Exercise
Set out exactly every line of the entries below, starting at the line that holds "ATOM 99 N N" and stopping after the line that holds "ATOM 123 O O . ILE A 1 16 ?".

(Items listed in a dataset)
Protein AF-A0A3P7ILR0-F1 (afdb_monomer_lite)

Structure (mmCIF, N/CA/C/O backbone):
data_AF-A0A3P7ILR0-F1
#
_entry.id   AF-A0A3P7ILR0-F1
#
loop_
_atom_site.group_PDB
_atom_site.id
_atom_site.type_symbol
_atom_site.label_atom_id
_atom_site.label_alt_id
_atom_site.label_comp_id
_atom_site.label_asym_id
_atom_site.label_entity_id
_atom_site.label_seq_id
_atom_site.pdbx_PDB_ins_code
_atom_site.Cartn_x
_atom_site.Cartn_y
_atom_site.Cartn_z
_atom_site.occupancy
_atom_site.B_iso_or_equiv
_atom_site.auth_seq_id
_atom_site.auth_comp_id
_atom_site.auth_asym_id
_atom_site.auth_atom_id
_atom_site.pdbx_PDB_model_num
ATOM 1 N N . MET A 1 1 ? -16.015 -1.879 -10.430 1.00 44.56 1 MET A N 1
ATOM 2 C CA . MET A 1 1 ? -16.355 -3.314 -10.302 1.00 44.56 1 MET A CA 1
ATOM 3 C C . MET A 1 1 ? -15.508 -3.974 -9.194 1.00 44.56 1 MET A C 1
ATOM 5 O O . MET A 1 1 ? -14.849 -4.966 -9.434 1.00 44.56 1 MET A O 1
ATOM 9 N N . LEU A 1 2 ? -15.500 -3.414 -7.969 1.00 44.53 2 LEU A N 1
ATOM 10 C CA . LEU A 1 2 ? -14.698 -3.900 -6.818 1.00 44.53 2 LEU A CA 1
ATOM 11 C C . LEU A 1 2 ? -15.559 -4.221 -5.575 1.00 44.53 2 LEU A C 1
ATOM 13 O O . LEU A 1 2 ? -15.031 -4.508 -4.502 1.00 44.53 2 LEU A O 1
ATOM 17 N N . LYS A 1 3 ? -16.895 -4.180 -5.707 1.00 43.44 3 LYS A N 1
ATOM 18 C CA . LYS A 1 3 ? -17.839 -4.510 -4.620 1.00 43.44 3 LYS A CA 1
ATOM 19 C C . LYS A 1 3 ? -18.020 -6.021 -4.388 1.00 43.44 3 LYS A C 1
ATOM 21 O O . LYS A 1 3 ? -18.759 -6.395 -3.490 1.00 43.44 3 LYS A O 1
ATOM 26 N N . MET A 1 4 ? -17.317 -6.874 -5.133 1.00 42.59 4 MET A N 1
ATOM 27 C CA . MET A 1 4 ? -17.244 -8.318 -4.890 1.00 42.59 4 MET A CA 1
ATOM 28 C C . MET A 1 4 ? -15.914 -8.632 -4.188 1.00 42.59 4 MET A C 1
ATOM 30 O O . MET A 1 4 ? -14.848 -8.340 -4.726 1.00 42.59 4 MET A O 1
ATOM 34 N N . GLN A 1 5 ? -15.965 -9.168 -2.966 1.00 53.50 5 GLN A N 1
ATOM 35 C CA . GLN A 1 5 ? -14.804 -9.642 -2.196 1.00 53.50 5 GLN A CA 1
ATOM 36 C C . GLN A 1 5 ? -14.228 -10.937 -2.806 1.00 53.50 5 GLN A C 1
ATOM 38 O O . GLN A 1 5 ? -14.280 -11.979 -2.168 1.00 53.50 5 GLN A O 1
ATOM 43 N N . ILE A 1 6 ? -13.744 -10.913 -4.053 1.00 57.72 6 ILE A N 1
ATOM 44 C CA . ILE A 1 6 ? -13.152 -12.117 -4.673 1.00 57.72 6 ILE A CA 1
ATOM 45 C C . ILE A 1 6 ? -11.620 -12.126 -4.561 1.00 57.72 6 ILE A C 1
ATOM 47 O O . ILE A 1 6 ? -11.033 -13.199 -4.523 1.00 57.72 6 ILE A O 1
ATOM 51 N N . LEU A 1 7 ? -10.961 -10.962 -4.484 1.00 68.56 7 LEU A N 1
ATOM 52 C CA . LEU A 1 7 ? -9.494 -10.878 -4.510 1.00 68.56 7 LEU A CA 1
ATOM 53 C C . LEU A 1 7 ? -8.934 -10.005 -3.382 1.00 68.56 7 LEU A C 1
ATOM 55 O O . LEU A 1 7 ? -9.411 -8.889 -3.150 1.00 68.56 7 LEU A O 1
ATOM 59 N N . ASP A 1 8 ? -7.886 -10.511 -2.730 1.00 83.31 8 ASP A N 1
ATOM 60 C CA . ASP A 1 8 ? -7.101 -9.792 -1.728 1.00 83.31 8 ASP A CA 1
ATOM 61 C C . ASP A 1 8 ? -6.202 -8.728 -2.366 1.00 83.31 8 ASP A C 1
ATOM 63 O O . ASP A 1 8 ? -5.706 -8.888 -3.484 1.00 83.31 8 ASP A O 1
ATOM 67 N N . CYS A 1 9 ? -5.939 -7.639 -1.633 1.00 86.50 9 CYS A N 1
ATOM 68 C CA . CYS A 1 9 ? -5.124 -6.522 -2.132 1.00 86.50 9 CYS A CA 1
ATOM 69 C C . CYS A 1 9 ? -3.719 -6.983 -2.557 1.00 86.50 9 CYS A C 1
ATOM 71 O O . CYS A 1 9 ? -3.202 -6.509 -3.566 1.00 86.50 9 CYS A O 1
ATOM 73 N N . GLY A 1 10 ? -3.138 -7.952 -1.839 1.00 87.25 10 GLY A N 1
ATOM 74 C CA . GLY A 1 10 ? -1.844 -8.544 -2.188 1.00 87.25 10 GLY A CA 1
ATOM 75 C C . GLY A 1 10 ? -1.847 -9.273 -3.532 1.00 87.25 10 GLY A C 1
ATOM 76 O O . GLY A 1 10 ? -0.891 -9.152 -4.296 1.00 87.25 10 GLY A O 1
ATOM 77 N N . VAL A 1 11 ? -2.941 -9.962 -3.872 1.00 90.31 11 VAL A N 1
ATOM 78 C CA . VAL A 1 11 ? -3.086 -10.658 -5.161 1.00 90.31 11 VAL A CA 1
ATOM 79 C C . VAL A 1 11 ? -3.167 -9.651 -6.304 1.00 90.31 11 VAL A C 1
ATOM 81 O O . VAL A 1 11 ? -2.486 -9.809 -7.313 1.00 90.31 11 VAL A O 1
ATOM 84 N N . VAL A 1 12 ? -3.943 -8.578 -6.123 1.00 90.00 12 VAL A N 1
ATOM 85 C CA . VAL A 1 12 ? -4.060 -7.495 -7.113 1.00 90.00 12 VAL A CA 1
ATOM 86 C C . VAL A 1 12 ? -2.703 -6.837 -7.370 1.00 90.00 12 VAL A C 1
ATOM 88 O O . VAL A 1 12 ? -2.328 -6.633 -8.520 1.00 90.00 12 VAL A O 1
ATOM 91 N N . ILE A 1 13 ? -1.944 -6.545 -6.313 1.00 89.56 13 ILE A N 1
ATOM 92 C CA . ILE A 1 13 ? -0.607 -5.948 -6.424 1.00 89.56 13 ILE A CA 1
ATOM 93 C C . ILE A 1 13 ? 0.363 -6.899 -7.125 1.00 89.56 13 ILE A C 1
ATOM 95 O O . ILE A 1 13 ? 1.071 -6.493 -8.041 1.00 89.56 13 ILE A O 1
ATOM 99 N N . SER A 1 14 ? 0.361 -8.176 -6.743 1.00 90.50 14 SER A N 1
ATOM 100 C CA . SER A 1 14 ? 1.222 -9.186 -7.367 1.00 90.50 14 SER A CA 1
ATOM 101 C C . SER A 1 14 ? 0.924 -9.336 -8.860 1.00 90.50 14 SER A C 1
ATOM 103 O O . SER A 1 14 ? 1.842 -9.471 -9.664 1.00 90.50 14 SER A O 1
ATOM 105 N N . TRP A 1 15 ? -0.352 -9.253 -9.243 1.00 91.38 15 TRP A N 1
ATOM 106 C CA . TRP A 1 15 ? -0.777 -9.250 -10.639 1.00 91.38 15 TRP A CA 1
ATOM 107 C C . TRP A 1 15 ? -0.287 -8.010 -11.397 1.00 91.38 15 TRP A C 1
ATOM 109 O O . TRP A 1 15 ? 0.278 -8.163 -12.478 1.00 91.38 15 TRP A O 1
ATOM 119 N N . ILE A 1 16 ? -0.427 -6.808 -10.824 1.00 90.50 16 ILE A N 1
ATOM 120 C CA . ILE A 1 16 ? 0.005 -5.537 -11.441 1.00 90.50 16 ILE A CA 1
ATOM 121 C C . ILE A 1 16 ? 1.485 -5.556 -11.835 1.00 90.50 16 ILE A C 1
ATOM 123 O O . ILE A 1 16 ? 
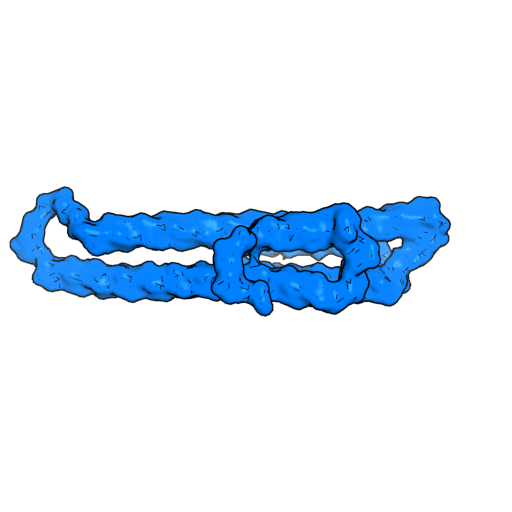1.840 -5.086 -12.911 1.00 90.50 16 ILE A O 1
ATOM 127 N N . PHE A 1 17 ? 2.339 -6.122 -10.984 1.00 87.25 17 PHE A N 1
ATOM 128 C CA . PHE A 1 17 ? 3.779 -6.222 -11.234 1.00 87.25 17 PHE A CA 1
ATOM 129 C C . PHE A 1 17 ? 4.196 -7.546 -11.894 1.00 87.25 17 PHE A C 1
ATOM 131 O O . PHE A 1 17 ? 5.387 -7.853 -11.970 1.00 87.25 17 PHE A O 1
ATOM 138 N N . SER A 1 18 ? 3.239 -8.353 -12.355 1.00 89.56 18 SER A N 1
ATOM 139 C CA . SER A 1 18 ? 3.539 -9.589 -13.073 1.00 89.56 18 SER A CA 1
ATOM 140 C C . SER A 1 18 ? 4.111 -9.302 -14.460 1.00 89.56 18 SER A C 1
ATOM 142 O O . SER A 1 18 ? 3.832 -8.275 -15.079 1.00 89.56 18 SER A O 1
ATOM 144 N N . GLU A 1 19 ? 4.862 -10.262 -14.994 1.00 83.94 19 GLU A N 1
ATOM 145 C CA . GLU A 1 19 ? 5.431 -10.170 -16.340 1.00 83.94 19 GLU A CA 1
ATOM 146 C C . GLU A 1 19 ? 4.361 -9.969 -17.423 1.00 83.94 19 GLU A C 1
ATOM 148 O O . GLU A 1 19 ? 4.587 -9.245 -18.387 1.00 83.94 19 GLU A O 1
ATOM 153 N N . SER A 1 20 ? 3.152 -10.500 -17.204 1.00 84.38 20 SER A N 1
ATOM 154 C CA . SER A 1 20 ? 2.019 -10.348 -18.125 1.00 84.38 20 SER A CA 1
ATOM 155 C C . SER A 1 20 ? 1.543 -8.904 -18.312 1.00 84.38 20 SER A C 1
ATOM 157 O O . SER A 1 20 ? 1.006 -8.580 -19.367 1.00 84.38 20 SER A O 1
ATOM 159 N N . LEU A 1 21 ? 1.751 -8.034 -17.315 1.00 83.88 21 LEU A N 1
ATOM 160 C CA . LEU A 1 21 ? 1.360 -6.623 -17.367 1.00 83.88 21 LEU A CA 1
ATOM 161 C C . LEU A 1 21 ? 2.533 -5.677 -17.636 1.00 83.88 21 LEU A C 1
ATOM 163 O O . LEU A 1 21 ? 2.309 -4.478 -17.797 1.00 83.88 21 LEU A O 1
ATOM 167 N N . ARG A 1 22 ? 3.769 -6.186 -17.755 1.00 78.31 22 ARG A N 1
ATOM 168 C CA . ARG A 1 22 ? 4.955 -5.355 -18.031 1.00 78.31 22 ARG A CA 1
ATOM 169 C C . ARG A 1 22 ? 4.834 -4.558 -19.330 1.00 78.31 22 ARG A C 1
ATOM 171 O O . ARG A 1 22 ? 5.337 -3.446 -19.395 1.00 78.31 22 ARG A O 1
ATOM 178 N N . SER A 1 23 ? 4.151 -5.092 -20.343 1.00 81.50 23 SER A N 1
ATOM 179 C CA . SER A 1 23 ? 3.916 -4.394 -21.615 1.00 81.50 23 SER A CA 1
ATOM 180 C C . SER A 1 23 ? 2.843 -3.303 -21.544 1.00 81.50 23 SER A C 1
ATOM 182 O O . SER A 1 23 ? 2.668 -2.574 -22.513 1.00 81.50 23 SER A O 1
ATOM 184 N N . GLU A 1 24 ? 2.094 -3.217 -20.443 1.00 82.56 24 GLU A N 1
ATOM 185 C CA . GLU A 1 24 ? 1.017 -2.241 -20.250 1.00 82.56 24 GLU A CA 1
ATOM 186 C C . GLU A 1 24 ? 1.312 -1.252 -19.116 1.00 82.56 24 GLU A C 1
ATOM 188 O O . GLU A 1 24 ? 0.435 -0.484 -18.723 1.00 82.56 24 GLU A O 1
ATOM 193 N N . THR A 1 25 ? 2.532 -1.248 -18.574 1.00 79.25 25 THR A N 1
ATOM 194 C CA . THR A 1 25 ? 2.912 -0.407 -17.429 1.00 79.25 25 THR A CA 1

Output of the task
ATOM 99 N N . SER A 1 14 ? 0.361 -8.176 -6.743 1.00 90.50 14 SER A N 1
ATOM 100 C CA . SER A 1 14 ? 1.222 -9.186 -7.367 1.00 90.50 14 SER A CA 1
ATOM 101 C C . SER A 1 14 ? 0.924 -9.336 -8.860 1.00 90.50 14 SER A C 1
ATOM 103 O O . SER A 1 14 ? 1.842 -9.471 -9.664 1.00 90.50 14 SER A O 1
ATOM 105 N N . TRP A 1 15 ? -0.352 -9.253 -9.243 1.00 91.38 15 TRP A N 1
ATOM 106 C CA . TRP A 1 15 ? -0.777 -9.250 -10.639 1.00 91.38 15 TRP A CA 1
ATOM 107 C C . TRP A 1 15 ? -0.287 -8.010 -11.397 1.00 91.38 15 TRP A C 1
ATOM 109 O O . TRP A 1 15 ? 0.278 -8.163 -12.478 1.00 91.38 15 TRP A O 1
ATOM 119 N N . ILE A 1 16 ? -0.427 -6.808 -10.824 1.00 90.50 16 ILE A N 1
ATOM 120 C CA . ILE A 1 16 ? 0.005 -5.537 -11.441 1.00 90.50 16 ILE A CA 1
ATOM 121 C C . ILE A 1 16 ? 1.485 -5.556 -11.835 1.00 90.50 16 ILE A C 1
ATOM 123 O O . ILE A 1 16 ? 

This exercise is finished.